The issues primarily revolve around the extent and scope of the executive order, particularly as it relates to the restriction of federal funding. Sec. 2(c) broadly states that jurisdictions that fail to comply with federal law will not receive federal funds, and Sec. 9(a) seems to narrow the focus of the order to denying federal grant funding to the sanctuary jurisdictions. Even if the restriction just applies to federal grant funding, the language still raises the question of whether the order is imposing new conditions on grants that have already been appropriated or on future grants. In either scenario, some legal scholars are noting this could raise constitutional issues because “new” conditions on federal grant funding fall under the authority of Congress and not the president.
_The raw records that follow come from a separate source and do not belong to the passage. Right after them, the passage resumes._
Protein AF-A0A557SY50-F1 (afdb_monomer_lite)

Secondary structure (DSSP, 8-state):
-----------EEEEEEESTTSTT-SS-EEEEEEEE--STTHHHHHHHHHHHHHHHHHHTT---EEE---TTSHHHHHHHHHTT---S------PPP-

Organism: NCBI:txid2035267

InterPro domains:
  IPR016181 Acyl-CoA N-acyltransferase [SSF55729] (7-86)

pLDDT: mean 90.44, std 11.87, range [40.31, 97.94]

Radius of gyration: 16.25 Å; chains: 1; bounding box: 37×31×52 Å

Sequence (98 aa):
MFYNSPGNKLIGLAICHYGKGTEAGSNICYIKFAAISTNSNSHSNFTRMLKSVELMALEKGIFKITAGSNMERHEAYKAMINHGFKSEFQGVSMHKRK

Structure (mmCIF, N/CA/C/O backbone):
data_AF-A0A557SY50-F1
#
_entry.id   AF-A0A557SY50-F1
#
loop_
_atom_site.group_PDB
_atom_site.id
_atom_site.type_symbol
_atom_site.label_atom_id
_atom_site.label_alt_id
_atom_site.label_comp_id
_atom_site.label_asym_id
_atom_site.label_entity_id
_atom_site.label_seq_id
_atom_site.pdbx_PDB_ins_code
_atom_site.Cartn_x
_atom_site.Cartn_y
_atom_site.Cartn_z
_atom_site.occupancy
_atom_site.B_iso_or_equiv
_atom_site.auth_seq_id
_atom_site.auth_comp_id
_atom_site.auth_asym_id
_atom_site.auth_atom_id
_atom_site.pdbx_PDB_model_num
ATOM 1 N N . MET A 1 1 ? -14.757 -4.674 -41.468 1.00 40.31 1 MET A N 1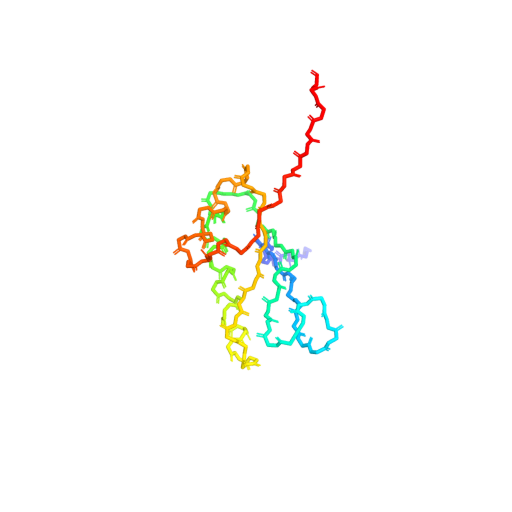
ATOM 2 C CA . MET A 1 1 ? -13.651 -4.082 -40.682 1.00 40.31 1 MET A CA 1
ATOM 3 C C . MET A 1 1 ? -14.214 -3.664 -39.336 1.00 40.31 1 MET A C 1
ATOM 5 O O . MET A 1 1 ? -14.968 -2.704 -39.284 1.00 40.31 1 MET A O 1
ATOM 9 N N . PHE A 1 2 ? -13.937 -4.420 -38.275 1.00 46.97 2 PHE A N 1
ATOM 10 C CA . PHE A 1 2 ? -14.340 -4.025 -36.927 1.00 46.97 2 PHE A CA 1
ATOM 11 C C . PHE A 1 2 ? -13.343 -2.984 -36.412 1.00 46.97 2 PHE A C 1
ATOM 13 O O . PHE A 1 2 ? -12.146 -3.258 -36.337 1.00 46.97 2 PHE A O 1
ATOM 20 N N . TYR A 1 3 ? -13.831 -1.782 -36.106 1.00 47.44 3 TYR A N 1
ATOM 21 C CA . TYR A 1 3 ? -13.066 -0.755 -35.409 1.00 47.44 3 TYR A CA 1
ATOM 22 C C . TYR A 1 3 ? -12.829 -1.251 -33.978 1.00 47.44 3 TYR A C 1
ATOM 24 O O . TYR A 1 3 ? -13.711 -1.164 -33.126 1.00 47.44 3 TYR A O 1
ATOM 32 N N . ASN A 1 4 ? -11.647 -1.808 -33.711 1.00 55.06 4 ASN A N 1
ATOM 33 C CA . ASN A 1 4 ? -11.178 -1.956 -32.340 1.00 55.06 4 ASN A CA 1
ATOM 34 C C . ASN A 1 4 ? -10.888 -0.540 -31.841 1.00 55.06 4 ASN A C 1
ATOM 36 O O . ASN A 1 4 ? -9.845 0.035 -32.151 1.00 55.06 4 ASN A O 1
ATOM 40 N N . SER A 1 5 ? -11.832 0.042 -31.101 1.00 59.41 5 SER A N 1
ATOM 41 C CA . SER A 1 5 ? -11.518 1.181 -30.241 1.00 59.41 5 SER A CA 1
ATOM 42 C C . SER A 1 5 ? -10.303 0.769 -29.401 1.00 59.41 5 SER A C 1
ATOM 44 O O . SER A 1 5 ? -10.312 -0.366 -28.908 1.00 59.41 5 SER A O 1
ATOM 46 N N . PRO A 1 6 ? -9.234 1.578 -29.278 1.00 58.16 6 PRO A N 1
ATOM 47 C CA . PRO A 1 6 ? -8.106 1.213 -28.437 1.00 58.16 6 PRO A CA 1
ATOM 48 C C . PRO A 1 6 ? -8.641 1.080 -27.014 1.00 58.16 6 PRO A C 1
ATOM 50 O O . PRO A 1 6 ? -8.862 2.070 -26.321 1.00 58.16 6 PRO A O 1
ATOM 53 N N . GLY A 1 7 ? -8.941 -0.155 -26.605 1.00 57.22 7 GLY A N 1
ATOM 54 C CA . GLY A 1 7 ? -9.420 -0.443 -25.267 1.00 57.22 7 GLY A CA 1
ATOM 55 C C . GLY A 1 7 ? -8.394 0.124 -24.305 1.00 57.22 7 GLY A C 1
ATOM 56 O O . GLY A 1 7 ? -7.207 -0.179 -24.444 1.00 57.22 7 GLY A O 1
ATOM 57 N N . ASN A 1 8 ? -8.832 0.991 -23.389 1.00 73.88 8 ASN A N 1
ATOM 58 C CA . ASN A 1 8 ? -7.965 1.579 -22.375 1.00 73.88 8 ASN A CA 1
ATOM 59 C C . ASN A 1 8 ? -7.192 0.449 -21.694 1.00 73.88 8 ASN A C 1
ATOM 61 O O . ASN A 1 8 ? -7.755 -0.325 -20.918 1.00 73.88 8 ASN A O 1
ATOM 65 N N . LYS A 1 9 ? -5.907 0.314 -22.038 1.00 83.56 9 LYS A N 1
ATOM 66 C CA . LYS A 1 9 ? -5.071 -0.770 -21.533 1.00 83.56 9 LYS A CA 1
ATOM 67 C C . LYS A 1 9 ? -5.019 -0.639 -20.018 1.00 83.56 9 LYS A C 1
ATOM 69 O O . LYS A 1 9 ? -4.621 0.407 -19.508 1.00 83.56 9 LYS A O 1
ATOM 74 N N . LEU A 1 10 ? -5.419 -1.689 -19.305 1.00 89.31 10 LEU A N 1
ATOM 75 C CA . LEU A 1 10 ? -5.372 -1.703 -17.849 1.00 89.31 10 LEU A CA 1
ATOM 76 C C . LEU A 1 10 ? -3.921 -1.513 -17.395 1.00 89.31 10 LEU A C 1
ATOM 78 O O . LEU A 1 10 ? -3.068 -2.369 -17.623 1.00 89.31 10 LEU A O 1
ATOM 82 N N . ILE A 1 11 ? -3.634 -0.376 -16.766 1.00 93.31 11 ILE A N 1
ATOM 83 C CA . ILE A 1 11 ? -2.277 -0.045 -16.318 1.00 93.31 11 ILE A CA 1
ATOM 84 C C . ILE A 1 11 ? -1.987 -0.519 -14.892 1.00 93.31 11 ILE A C 1
ATOM 86 O O . ILE A 1 11 ? -0.833 -0.498 -14.476 1.00 93.31 11 ILE A O 1
ATOM 90 N N . GLY A 1 12 ? -3.005 -0.948 -14.146 1.00 93.12 12 GLY A N 1
ATOM 91 C CA . GLY A 1 12 ? -2.858 -1.433 -12.781 1.00 93.12 12 GLY A CA 1
ATOM 92 C C . GLY A 1 12 ? -4.190 -1.711 -12.097 1.00 93.12 12 GLY A C 1
ATOM 93 O O . GLY A 1 12 ? -5.243 -1.329 -12.606 1.00 93.12 12 GLY A O 1
ATOM 94 N N . LEU A 1 13 ? -4.129 -2.388 -10.953 1.00 95.81 13 LEU A N 1
ATOM 95 C CA . LEU A 1 13 ? -5.283 -2.756 -10.137 1.00 95.81 13 LEU A CA 1
ATOM 96 C C . LEU A 1 13 ? -4.910 -2.837 -8.654 1.00 95.81 13 LEU A C 1
ATOM 98 O O . LEU A 1 13 ? -3.766 -3.150 -8.318 1.00 95.81 13 LEU A O 1
ATOM 102 N N . ALA A 1 14 ? -5.899 -2.620 -7.787 1.00 97.56 14 ALA A N 1
ATOM 103 C CA . ALA A 1 14 ? -5.814 -2.849 -6.349 1.00 97.56 14 ALA A CA 1
ATOM 104 C C . ALA A 1 14 ? -7.073 -3.569 -5.855 1.00 97.56 14 ALA A C 1
ATOM 106 O O . ALA A 1 14 ? -8.185 -3.230 -6.257 1.00 97.56 14 ALA A O 1
ATOM 107 N N . ILE A 1 15 ? -6.895 -4.534 -4.957 1.00 96.88 15 ILE A N 1
ATOM 108 C CA . ILE A 1 15 ? -7.968 -5.224 -4.241 1.00 96.88 15 ILE A CA 1
ATOM 109 C C . ILE A 1 15 ? -7.961 -4.705 -2.807 1.00 96.88 15 ILE A C 1
ATOM 111 O O . ILE A 1 15 ? -6.982 -4.895 -2.083 1.00 96.88 15 ILE A O 1
ATOM 115 N N . CYS A 1 16 ? -9.051 -4.050 -2.413 1.00 97.19 16 CYS A N 1
ATOM 116 C CA . CYS A 1 16 ? -9.208 -3.456 -1.090 1.00 97.19 16 CYS A CA 1
ATOM 117 C C . CYS A 1 16 ? -10.267 -4.220 -0.293 1.00 97.19 16 CYS A C 1
ATOM 119 O O . CYS A 1 16 ? -11.391 -4.393 -0.761 1.00 97.19 16 CYS A O 1
ATOM 121 N N . HIS A 1 17 ? -9.918 -4.649 0.914 1.00 96.31 17 HIS A N 1
ATOM 122 C CA . HIS A 1 17 ? -10.859 -5.171 1.899 1.00 96.31 17 HIS A CA 1
ATOM 123 C C . HIS A 1 17 ? -11.163 -4.081 2.924 1.00 96.31 17 HIS A C 1
ATOM 125 O O . HIS A 1 17 ? -10.251 -3.410 3.401 1.00 96.31 17 HIS A O 1
ATOM 131 N N . TYR A 1 18 ? -12.433 -3.906 3.271 1.00 95.06 18 TYR A N 1
ATOM 132 C CA . TYR A 1 18 ? -12.852 -3.014 4.346 1.00 95.06 18 TYR A CA 1
ATOM 133 C C . TYR A 1 18 ? -14.208 -3.439 4.905 1.00 95.06 18 TYR A C 1
ATOM 135 O O . TYR A 1 18 ? -15.029 -4.026 4.202 1.00 95.06 18 TYR A O 1
ATOM 143 N N . GLY A 1 19 ? -14.448 -3.099 6.170 1.00 90.81 19 GLY A N 1
ATOM 144 C CA . GLY A 1 19 ? -15.701 -3.380 6.864 1.00 90.81 19 GLY A CA 1
ATOM 145 C C . GLY A 1 19 ? -15.604 -4.544 7.849 1.00 90.81 19 GLY A C 1
ATOM 146 O O . GLY A 1 19 ? -14.710 -5.393 7.788 1.00 90.81 19 GLY A O 1
ATOM 147 N N . LYS A 1 20 ? -16.551 -4.564 8.791 1.00 90.06 20 LYS A N 1
ATOM 148 C CA . LYS A 1 20 ? -16.614 -5.551 9.874 1.00 90.06 20 LYS A CA 1
ATOM 149 C C . LYS A 1 20 ? -16.676 -6.976 9.309 1.00 90.06 20 LYS A C 1
ATOM 151 O O . LYS A 1 20 ? -17.465 -7.250 8.413 1.00 90.06 20 LYS A O 1
ATOM 156 N N . GLY A 1 21 ? -15.869 -7.881 9.865 1.00 88.69 21 GLY A N 1
ATOM 157 C CA . GLY A 1 21 ? -15.821 -9.289 9.449 1.00 88.69 21 GLY A CA 1
ATOM 158 C C . GLY A 1 21 ? -14.931 -9.569 8.233 1.00 88.69 21 GLY A C 1
ATOM 159 O O . GLY A 1 21 ? -14.827 -10.719 7.819 1.00 88.69 21 GLY A O 1
ATOM 160 N N . THR A 1 22 ? -14.267 -8.551 7.679 1.00 91.62 22 THR A N 1
ATOM 161 C CA . THR A 1 22 ? -13.216 -8.740 6.673 1.00 91.62 22 THR A CA 1
ATOM 162 C C . THR A 1 22 ? -11.846 -8.913 7.330 1.00 91.62 22 THR A C 1
ATOM 164 O O . THR A 1 22 ? -11.651 -8.579 8.497 1.00 91.62 22 THR A O 1
ATOM 167 N N . GLU A 1 23 ? -10.867 -9.378 6.553 1.00 88.69 23 GLU A N 1
ATOM 168 C CA . GLU A 1 23 ? -9.455 -9.456 6.959 1.00 88.69 23 GLU A CA 1
ATOM 169 C C . GLU A 1 23 ? -8.871 -8.103 7.401 1.00 88.69 23 GLU A C 1
ATOM 171 O O . GLU A 1 23 ? -7.953 -8.066 8.211 1.00 88.69 23 GLU A O 1
ATOM 176 N N . ALA A 1 24 ? -9.425 -6.988 6.909 1.00 91.06 24 ALA A N 1
ATOM 177 C CA . ALA A 1 24 ? -9.000 -5.652 7.311 1.00 91.06 24 ALA A CA 1
ATOM 178 C C . ALA A 1 24 ? -9.376 -5.318 8.766 1.00 91.06 24 ALA A C 1
ATOM 180 O O . ALA A 1 24 ? -8.813 -4.399 9.354 1.00 91.06 24 ALA A O 1
ATOM 181 N N . GLY A 1 25 ? -10.343 -6.032 9.350 1.00 89.81 25 GLY A N 1
ATOM 182 C CA . GLY A 1 25 ? -10.966 -5.639 10.607 1.00 89.81 25 GLY A CA 1
ATOM 183 C C . GLY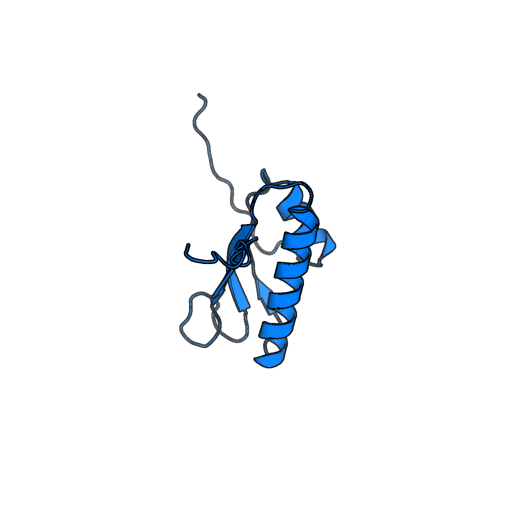 A 1 25 ? -11.864 -4.405 10.456 1.00 89.81 25 GLY A C 1
ATOM 184 O O . GLY A 1 25 ? -12.364 -4.082 9.376 1.00 89.81 25 GLY A O 1
ATOM 185 N N . SER A 1 26 ? -12.118 -3.722 11.571 1.00 90.12 26 SER A N 1
ATOM 186 C CA . SER A 1 26 ? -12.990 -2.542 11.612 1.00 90.12 26 SER A CA 1
ATOM 187 C C . SER A 1 26 ? -12.207 -1.258 11.329 1.00 90.12 26 SER A C 1
ATOM 189 O O . SER A 1 26 ? -11.123 -1.071 11.870 1.00 90.12 26 SER A O 1
ATOM 191 N N . ASN A 1 27 ? -12.793 -0.342 10.548 1.00 91.75 27 ASN A N 1
ATOM 192 C CA . ASN A 1 27 ? -12.248 0.994 10.244 1.00 91.75 27 ASN A CA 1
ATOM 193 C C . ASN A 1 27 ? -10.850 1.010 9.596 1.00 91.75 27 ASN A C 1
ATOM 195 O O . ASN A 1 27 ? -10.097 1.970 9.761 1.00 91.75 27 ASN A O 1
ATOM 199 N N . ILE A 1 28 ? -10.513 -0.027 8.828 1.00 96.19 28 ILE A N 1
ATOM 200 C CA . ILE A 1 28 ? -9.279 -0.104 8.040 1.00 96.19 28 ILE A CA 1
ATOM 201 C C . ILE A 1 28 ? -9.638 -0.469 6.600 1.00 96.19 28 ILE A C 1
ATOM 203 O O . ILE A 1 28 ? -10.497 -1.317 6.355 1.00 96.19 28 ILE A O 1
ATOM 207 N N . CYS A 1 29 ? -8.962 0.171 5.649 1.00 97.38 29 CYS A N 1
ATOM 208 C CA . CYS A 1 29 ? -8.927 -0.237 4.253 1.00 97.38 29 CYS A CA 1
ATOM 209 C C . CYS A 1 29 ? -7.621 -1.000 4.022 1.00 97.38 29 CYS A C 1
ATOM 211 O O . CYS A 1 29 ? -6.538 -0.415 3.994 1.00 97.38 29 CYS A O 1
ATOM 213 N N . TYR A 1 30 ? -7.708 -2.321 3.912 1.00 97.69 30 TYR A N 1
ATOM 214 C CA . TYR A 1 30 ? -6.552 -3.167 3.653 1.00 97.69 30 TYR A CA 1
ATOM 215 C C . TYR A 1 30 ? -6.376 -3.373 2.149 1.00 97.69 30 TYR A C 1
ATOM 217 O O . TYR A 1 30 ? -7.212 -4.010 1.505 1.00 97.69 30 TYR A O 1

There will likely be a number of legal challenges in the coming weeks and months, as some local government leaders have already declared their intention to fight the order. Some of the current discussion on challenging the executive order has identified previous U.S. Supreme Court decisions as possible defenses. For example, in South Dakota v. Dole (1987), the Supreme Court upheld prior case law that restrictions on federal grants would not be valid “if they are unrelated to the federal interest in particular national projects or programs” and must also be to promote “general welfare.” And two decisions that will likely receive significant attention are Nat’l Fed’n of Indep. Bus. v. Sebelius (2012) and Printz v. US (1997). In both cases, the Supreme Court focused on the federal government compelling states to take certain action or administer a federal regulatory program, and the court ruled against the federal government because the actions violated the Tenth Amendment and undermined the principles of federalism.